Where the listing below reaches the line containing "ATOM 160 C C", start writing out lines exactly, and stop once the line containing "ATOM 174 C C" has been written.

== Segment start ==

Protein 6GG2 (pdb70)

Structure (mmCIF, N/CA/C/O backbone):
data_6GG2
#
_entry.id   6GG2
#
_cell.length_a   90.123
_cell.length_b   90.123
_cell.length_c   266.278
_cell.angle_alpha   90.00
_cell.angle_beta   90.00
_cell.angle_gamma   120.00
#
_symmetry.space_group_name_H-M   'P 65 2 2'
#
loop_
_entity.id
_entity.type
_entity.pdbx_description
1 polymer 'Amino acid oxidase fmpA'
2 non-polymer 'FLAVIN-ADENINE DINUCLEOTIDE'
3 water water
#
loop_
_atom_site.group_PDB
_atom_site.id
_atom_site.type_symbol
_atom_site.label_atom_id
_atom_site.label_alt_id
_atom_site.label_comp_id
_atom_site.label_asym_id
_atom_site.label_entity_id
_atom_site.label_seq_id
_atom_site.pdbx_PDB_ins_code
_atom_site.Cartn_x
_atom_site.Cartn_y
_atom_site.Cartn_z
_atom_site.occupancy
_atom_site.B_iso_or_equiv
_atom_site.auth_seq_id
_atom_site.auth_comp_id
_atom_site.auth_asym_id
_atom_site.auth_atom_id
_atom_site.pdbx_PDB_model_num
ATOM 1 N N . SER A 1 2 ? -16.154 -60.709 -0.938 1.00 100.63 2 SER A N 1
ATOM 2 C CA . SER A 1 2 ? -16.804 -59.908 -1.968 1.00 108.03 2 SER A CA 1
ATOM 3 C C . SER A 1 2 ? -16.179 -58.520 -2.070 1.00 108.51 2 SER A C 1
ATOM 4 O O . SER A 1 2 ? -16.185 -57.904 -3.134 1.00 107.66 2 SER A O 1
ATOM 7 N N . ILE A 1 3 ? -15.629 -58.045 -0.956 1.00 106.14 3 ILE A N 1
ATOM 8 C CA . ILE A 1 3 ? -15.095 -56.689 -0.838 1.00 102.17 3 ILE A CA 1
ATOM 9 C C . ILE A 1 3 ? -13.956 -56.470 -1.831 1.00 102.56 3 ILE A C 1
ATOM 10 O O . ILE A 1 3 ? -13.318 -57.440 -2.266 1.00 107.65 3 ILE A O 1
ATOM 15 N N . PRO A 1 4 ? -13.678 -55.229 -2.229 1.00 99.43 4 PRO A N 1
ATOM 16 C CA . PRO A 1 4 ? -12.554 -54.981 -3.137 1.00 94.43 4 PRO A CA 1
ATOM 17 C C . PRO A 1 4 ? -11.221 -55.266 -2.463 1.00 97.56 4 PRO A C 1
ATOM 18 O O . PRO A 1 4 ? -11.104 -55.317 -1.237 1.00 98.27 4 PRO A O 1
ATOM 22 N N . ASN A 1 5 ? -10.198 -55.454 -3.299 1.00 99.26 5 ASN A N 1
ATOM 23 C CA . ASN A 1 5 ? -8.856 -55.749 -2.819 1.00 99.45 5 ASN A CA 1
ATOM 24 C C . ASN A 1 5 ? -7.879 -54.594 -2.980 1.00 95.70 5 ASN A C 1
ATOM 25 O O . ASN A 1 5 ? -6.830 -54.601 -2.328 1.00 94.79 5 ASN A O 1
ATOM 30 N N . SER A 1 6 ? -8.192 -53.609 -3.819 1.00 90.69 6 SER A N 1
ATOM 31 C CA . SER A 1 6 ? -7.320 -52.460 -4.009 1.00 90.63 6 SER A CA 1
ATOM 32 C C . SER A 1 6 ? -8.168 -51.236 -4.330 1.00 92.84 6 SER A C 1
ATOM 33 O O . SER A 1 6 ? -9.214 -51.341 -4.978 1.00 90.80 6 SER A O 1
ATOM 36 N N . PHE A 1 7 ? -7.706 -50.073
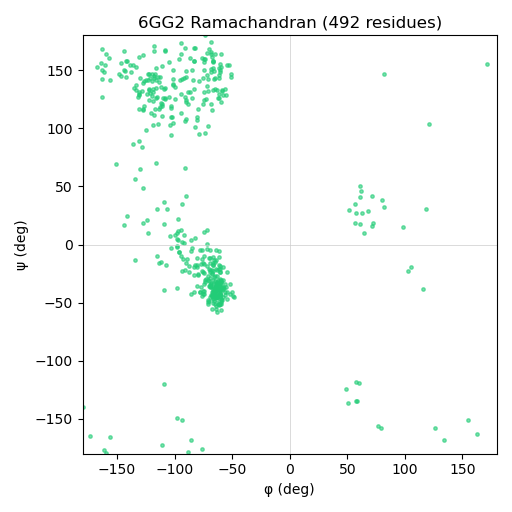 -3.868 1.00 91.21 7 PHE A N 1
ATOM 37 C CA . PHE A 1 7 ? -8.444 -48.825 -4.008 1.00 88.07 7 PHE A CA 1
ATOM 38 C C . PHE A 1 7 ? -7.550 -47.735 -4.581 1.00 82.58 7 PHE A C 1
ATOM 39 O O . PHE A 1 7 ? -6.357 -47.663 -4.267 1.00 81.93 7 PHE A O 1
ATOM 47 N N . ILE A 1 8 ? -8.141 -46.887 -5.418 1.00 74.44 8 ILE A N 1
ATOM 48 C CA . ILE A 1 8 ? -7.561 -45.604 -5.796 1.00 77.32 8 ILE A CA 1
ATOM 49 C C . ILE A 1 8 ? -8.616 -44.541 -5.537 1.00 75.81 8 ILE A C 1
ATOM 50 O O . ILE A 1 8 ? -9.683 -44.554 -6.164 1.00 73.43 8 ILE A O 1
ATOM 55 N N . ILE A 1 9 ? -8.329 -43.636 -4.609 1.00 76.48 9 ILE A N 1
ATOM 56 C CA . ILE A 1 9 ? -9.195 -42.504 -4.313 1.00 71.10 9 ILE A CA 1
ATOM 57 C C . ILE A 1 9 ? -8.584 -41.272 -4.957 1.00 69.02 9 ILE A C 1
ATOM 58 O O . ILE A 1 9 ? -7.453 -40.888 -4.634 1.00 71.34 9 ILE A O 1
ATOM 63 N N . VAL A 1 10 ? -9.327 -40.655 -5.871 1.00 65.93 10 VAL A N 1
ATOM 64 C CA . VAL A 1 10 ? -8.885 -39.442 -6.549 1.00 67.88 10 VAL A CA 1
ATOM 65 C C . VAL A 1 10 ? -9.587 -38.265 -5.881 1.00 65.38 10 VAL A C 1
ATOM 66 O O . VAL A 1 10 ? -10.776 -38.025 -6.119 1.00 62.21 10 VAL A O 1
ATOM 70 N N . GLY A 1 11 ? -8.848 -37.527 -5.059 1.00 56.48 11 GLY A N 1
ATOM 71 C CA . GLY A 1 11 ? -9.401 -36.364 -4.394 1.00 55.32 11 GLY A CA 1
ATOM 72 C C . GLY A 1 11 ? -9.324 -36.473 -2.885 1.00 57.91 11 GLY A C 1
ATOM 73 O O . GLY A 1 11 ? -10.111 -37.199 -2.272 1.00 59.66 11 GLY A O 1
ATOM 74 N N . SER A 1 12 ? -8.380 -35.761 -2.274 1.00 53.68 12 SER A N 1
ATOM 75 C CA . SER A 1 12 ? -8.241 -35.737 -0.819 1.00 59.49 12 SER A CA 1
ATOM 76 C C . SER A 1 12 ? -9.063 -34.626 -0.184 1.00 58.23 12 SER A C 1
ATOM 77 O O . SER A 1 12 ? -8.598 -33.945 0.733 1.00 56.82 12 SER A O 1
ATOM 80 N N . GLY A 1 13 ? -10.282 -34.424 -0.663 1.00 57.82 13 GLY A N 1
ATOM 81 C CA . GLY A 1 13 ? -11.188 -33.419 -0.155 1.00 56.80 13 GLY A CA 1
ATOM 82 C C . GLY A 1 13 ? -12.184 -33.989 0.832 1.00 58.72 13 GLY A C 1
ATOM 83 O O . GLY A 1 13 ? -11.900 -34.954 1.550 1.00 58.20 13 GLY A O 1
ATOM 84 N N . VAL A 1 14 ? -13.376 -33.394 0.862 1.00 60.71 14 VAL A N 1
ATOM 85 C CA . VAL A 1 14 ? -14.386 -33.804 1.836 1.00 56.72 14 VAL A CA 1
ATOM 86 C C . VAL A 1 14 ? -14.781 -35.260 1.618 1.00 57.43 14 VAL A C 1
ATOM 87 O O . VAL A 1 14 ? -14.770 -36.068 2.551 1.00 63.52 14 VAL A O 1
ATOM 91 N N . PHE A 1 15 ? -15.128 -35.618 0.381 1.00 60.35 15 PHE A N 1
ATOM 92 C CA . PHE A 1 15 ? -15.573 -36.981 0.101 1.00 56.63 15 PHE A CA 1
ATOM 93 C C . PHE A 1 15 ? -14.416 -37.970 0.180 1.00 62.71 15 PHE A C 1
ATOM 94 O O . PHE A 1 15 ? -14.517 -39.008 0.844 1.00 66.04 15 PHE A O 1
ATOM 102 N N . GLY A 1 16 ? -13.307 -37.666 -0.494 1.00 67.42 16 GLY A N 1
ATOM 103 C CA . GLY A 1 16 ? -12.228 -38.636 -0.591 1.00 61.28 16 GLY A CA 1
ATOM 104 C C . GLY A 1 16 ? -11.497 -38.843 0.722 1.00 63.09 16 GLY A C 1
ATOM 105 O O . GLY A 1 16 ? -11.316 -39.978 1.171 1.00 70.12 16 GLY A O 1
ATOM 106 N N . LEU A 1 17 ? -11.058 -37.749 1.352 1.00 59.01 17 LEU A N 1
ATOM 107 C CA . LEU A 1 17 ? -10.315 -37.871 2.603 1.00 62.59 17 LEU A CA 1
ATOM 108 C C . LEU A 1 17 ? -11.165 -38.489 3.705 1.00 69.01 17 LEU A C 1
ATOM 109 O O . LEU A 1 17 ? -10.642 -39.219 4.555 1.00 70.38 17 LEU A O 1
ATOM 114 N N . SER A 1 18 ? -12.473 -38.216 3.713 1.00 67.23 18 SER A N 1
A
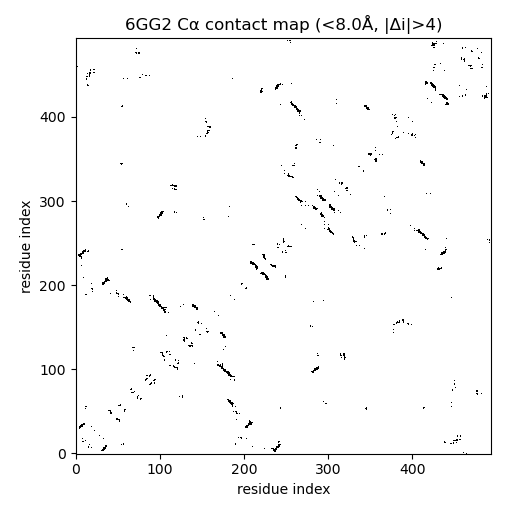TOM 115 C CA . SER A 1 18 ? -13.343 -38.877 4.681 1.00 68.32 18 SER A CA 1
ATOM 116 C C . SER A 1 18 ? -13.465 -40.366 4.391 1.00 70.12 18 SER A C 1
ATOM 117 O O . SER A 1 18 ? -13.596 -41.168 5.322 1.00 67.75 18 SER A O 1
ATOM 120 N N . LEU A 1 19 ? -13.435 -40.751 3.112 1.00 68.51 19 LEU A N 1
ATOM 121 C CA . LEU A 1 19 ? -13.450 -42.169 2.766 1.00 70.29 19 LEU A CA 1
ATOM 122 C C . LEU A 1 19 ? -12.180 -42.857 3.251 1.00 75.75 19 LEU A C 1
ATOM 123 O O . LEU A 1 19 ? -12.241 -43.917 3.887 1.00 74.87 19 LEU A O 1
ATOM 128 N N . ALA A 1 20 ? -11.018 -42.263 2.956 1.00 69.18 20 ALA A N 1
ATOM 129 C CA . ALA A 1 20 ? -9.750 -42.826 3.408 1.00 71.59 20 ALA A CA 1
ATOM 130 C C . ALA A 1 20 ? -9.745 -43.037 4.915 1.00 72.71 20 ALA A C 1
ATOM 131 O O . ALA A 1 20 ? -9.259 -44.062 5.408 1.00 73.13 20 ALA A O 1
ATOM 133 N N . TYR A 1 21 ? -10.297 -42.078 5.660 1.00 70.41 21 TYR A N 1
ATOM 134 C CA . TYR A 1 21 ? -10.346 -42.186 7.115 1.00 72.99 21 TYR A CA 1
ATOM 135 C C . TYR A 1 21 ? -11.216 -43.360 7.549 1.00 74.21 21 TYR A C 1
ATOM 136 O O . TYR A 1 21 ? -10.835 -44.136 8.433 1.00 73.58 21 TYR A O 1
ATOM 145 N N . ALA A 1 22 ? -12.391 -43.508 6.930 1.00 78.95 22 ALA A N 1
ATOM 146 C CA . ALA A 1 22 ? -13.282 -44.612 7.275 1.00 73.38 22 ALA A CA 1
ATOM 147 C C . ALA A 1 22 ? -12.610 -45.957 7.029 1.00 78.76 22 ALA A C 1
ATOM 148 O O . ALA A 1 22 ? -12.606 -46.831 7.904 1.00 78.62 22 ALA A O 1
ATOM 150 N N . LEU A 1 23 ? -12.029 -46.138 5.838 1.00 77.83 23 LEU A N 1
ATOM 151 C CA . LEU A 1 23 ? -11.325 -47.380 5.535 1.00 76.63 23 LEU A CA 1
ATOM 152 C C . LEU A 1 23 ? -10.159 -47.608 6.487 1.00 83.46 23 LEU A C 1
ATOM 153 O O . LEU A 1 23 ? -9.800 -48.758 6.767 1.00 85.44 23 LEU A O 1
ATOM 158 N N . SER A 1 24 ? -9.558 -46.529 6.994 1.00 80.35 24 SER A N 1
ATOM 159 C CA . SER A 1 24 ? -8.456 -46.659 7.936 1.00 83.74 24 SER A CA 1
ATOM 160 C C . SER A 1 24 ? -8.917 -47.141 9.305 1.00 85.03 24 SER A C 1
ATOM 161 O O . SER A 1 24 ? -8.091 -47.619 10.090 1.00 87.99 24 SER A O 1
ATOM 164 N N . LEU A 1 25 ? -10.209 -47.022 9.611 1.00 84.58 25 LEU A N 1
ATOM 165 C CA . LEU A 1 25 ? -10.752 -47.549 10.853 1.00 82.82 25 LEU A CA 1
ATOM 166 C C . LEU A 1 25 ? -11.307 -48.957 10.700 1.00 85.82 25 LEU A C 1
ATOM 167 O O . LEU A 1 25 ? -11.393 -49.688 11.693 1.00 90.85 25 LEU A O 1
ATOM 172 N N . ASP A 1 26 ? -11.674 -49.351 9.483 1.00 85.22 26 ASP A N 1
ATOM 173 C CA . ASP A 1 26 ? -12.222 -50.677 9.222 1.00 86.75 26 ASP A CA 1
ATOM 174 C C . ASP A 1 26 ? -11.077 -51.678 9.125 1.00 93.17 26 ASP A C 1
ATOM 175 O O . ASP A 1 26 ? -10.314 -51.668 8.152 1.00 94.50 26 ASP A O 1
ATOM 180 N N . ASP A 1 27 ? -10.962 -52.550 10.132 1.00 94.77 27 ASP A N 1
ATOM 181 C CA . ASP A 1 27 ? -9.869 -53.516 10.174 1.00 94.66 27 ASP A CA 1
ATOM 182 C C . ASP A 1 27 ? -9.916 -54.505 9.017 1.00 91.63 27 ASP A C 1
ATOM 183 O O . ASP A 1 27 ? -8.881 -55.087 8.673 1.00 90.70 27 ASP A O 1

== Segment end ==

ANSWER SPACE:
ATOM 160 C C . SER A 1 24 ? -8.917 -47.141 9.305 1.00 85.03 24 SER A C 1
ATOM 161 O O . SER A 1 24 ? -8.091 -47.619 10.090 1.00 87.99 24 SER A O 1
ATOM 164 N N . LEU A 1 25 ? -10.209 -47.022 9.611 1.00 84.58 25 LEU A N 1
ATOM 165 C CA . LEU A 1 25 ? -10.752 -47.549 10.853 1.00 82.82 25 LEU A CA 1
ATOM 166 C C . LEU A 1 25 ? -11.307 -48.957 10.700 1.00 85.82 25 LEU A C 1
ATOM 167 O O . LEU A 1 25 ? -11.393 -49.688 11.693 1.00 90.85 25 LEU A O 1
ATOM 172 N N . ASP A 1 26 ? -11.674 -49.351 9.483 1.00 85.22 26 ASP A N 1
ATOM 173 C CA . ASP A 1 26 ? -12.222 -50.677 9.222 1.00 86.75 26 ASP A CA 1
ATOM 174 C C . ASP A 1 26 ? -11.077 -51.678 9.125 1.00 93.17 26 ASP A C 1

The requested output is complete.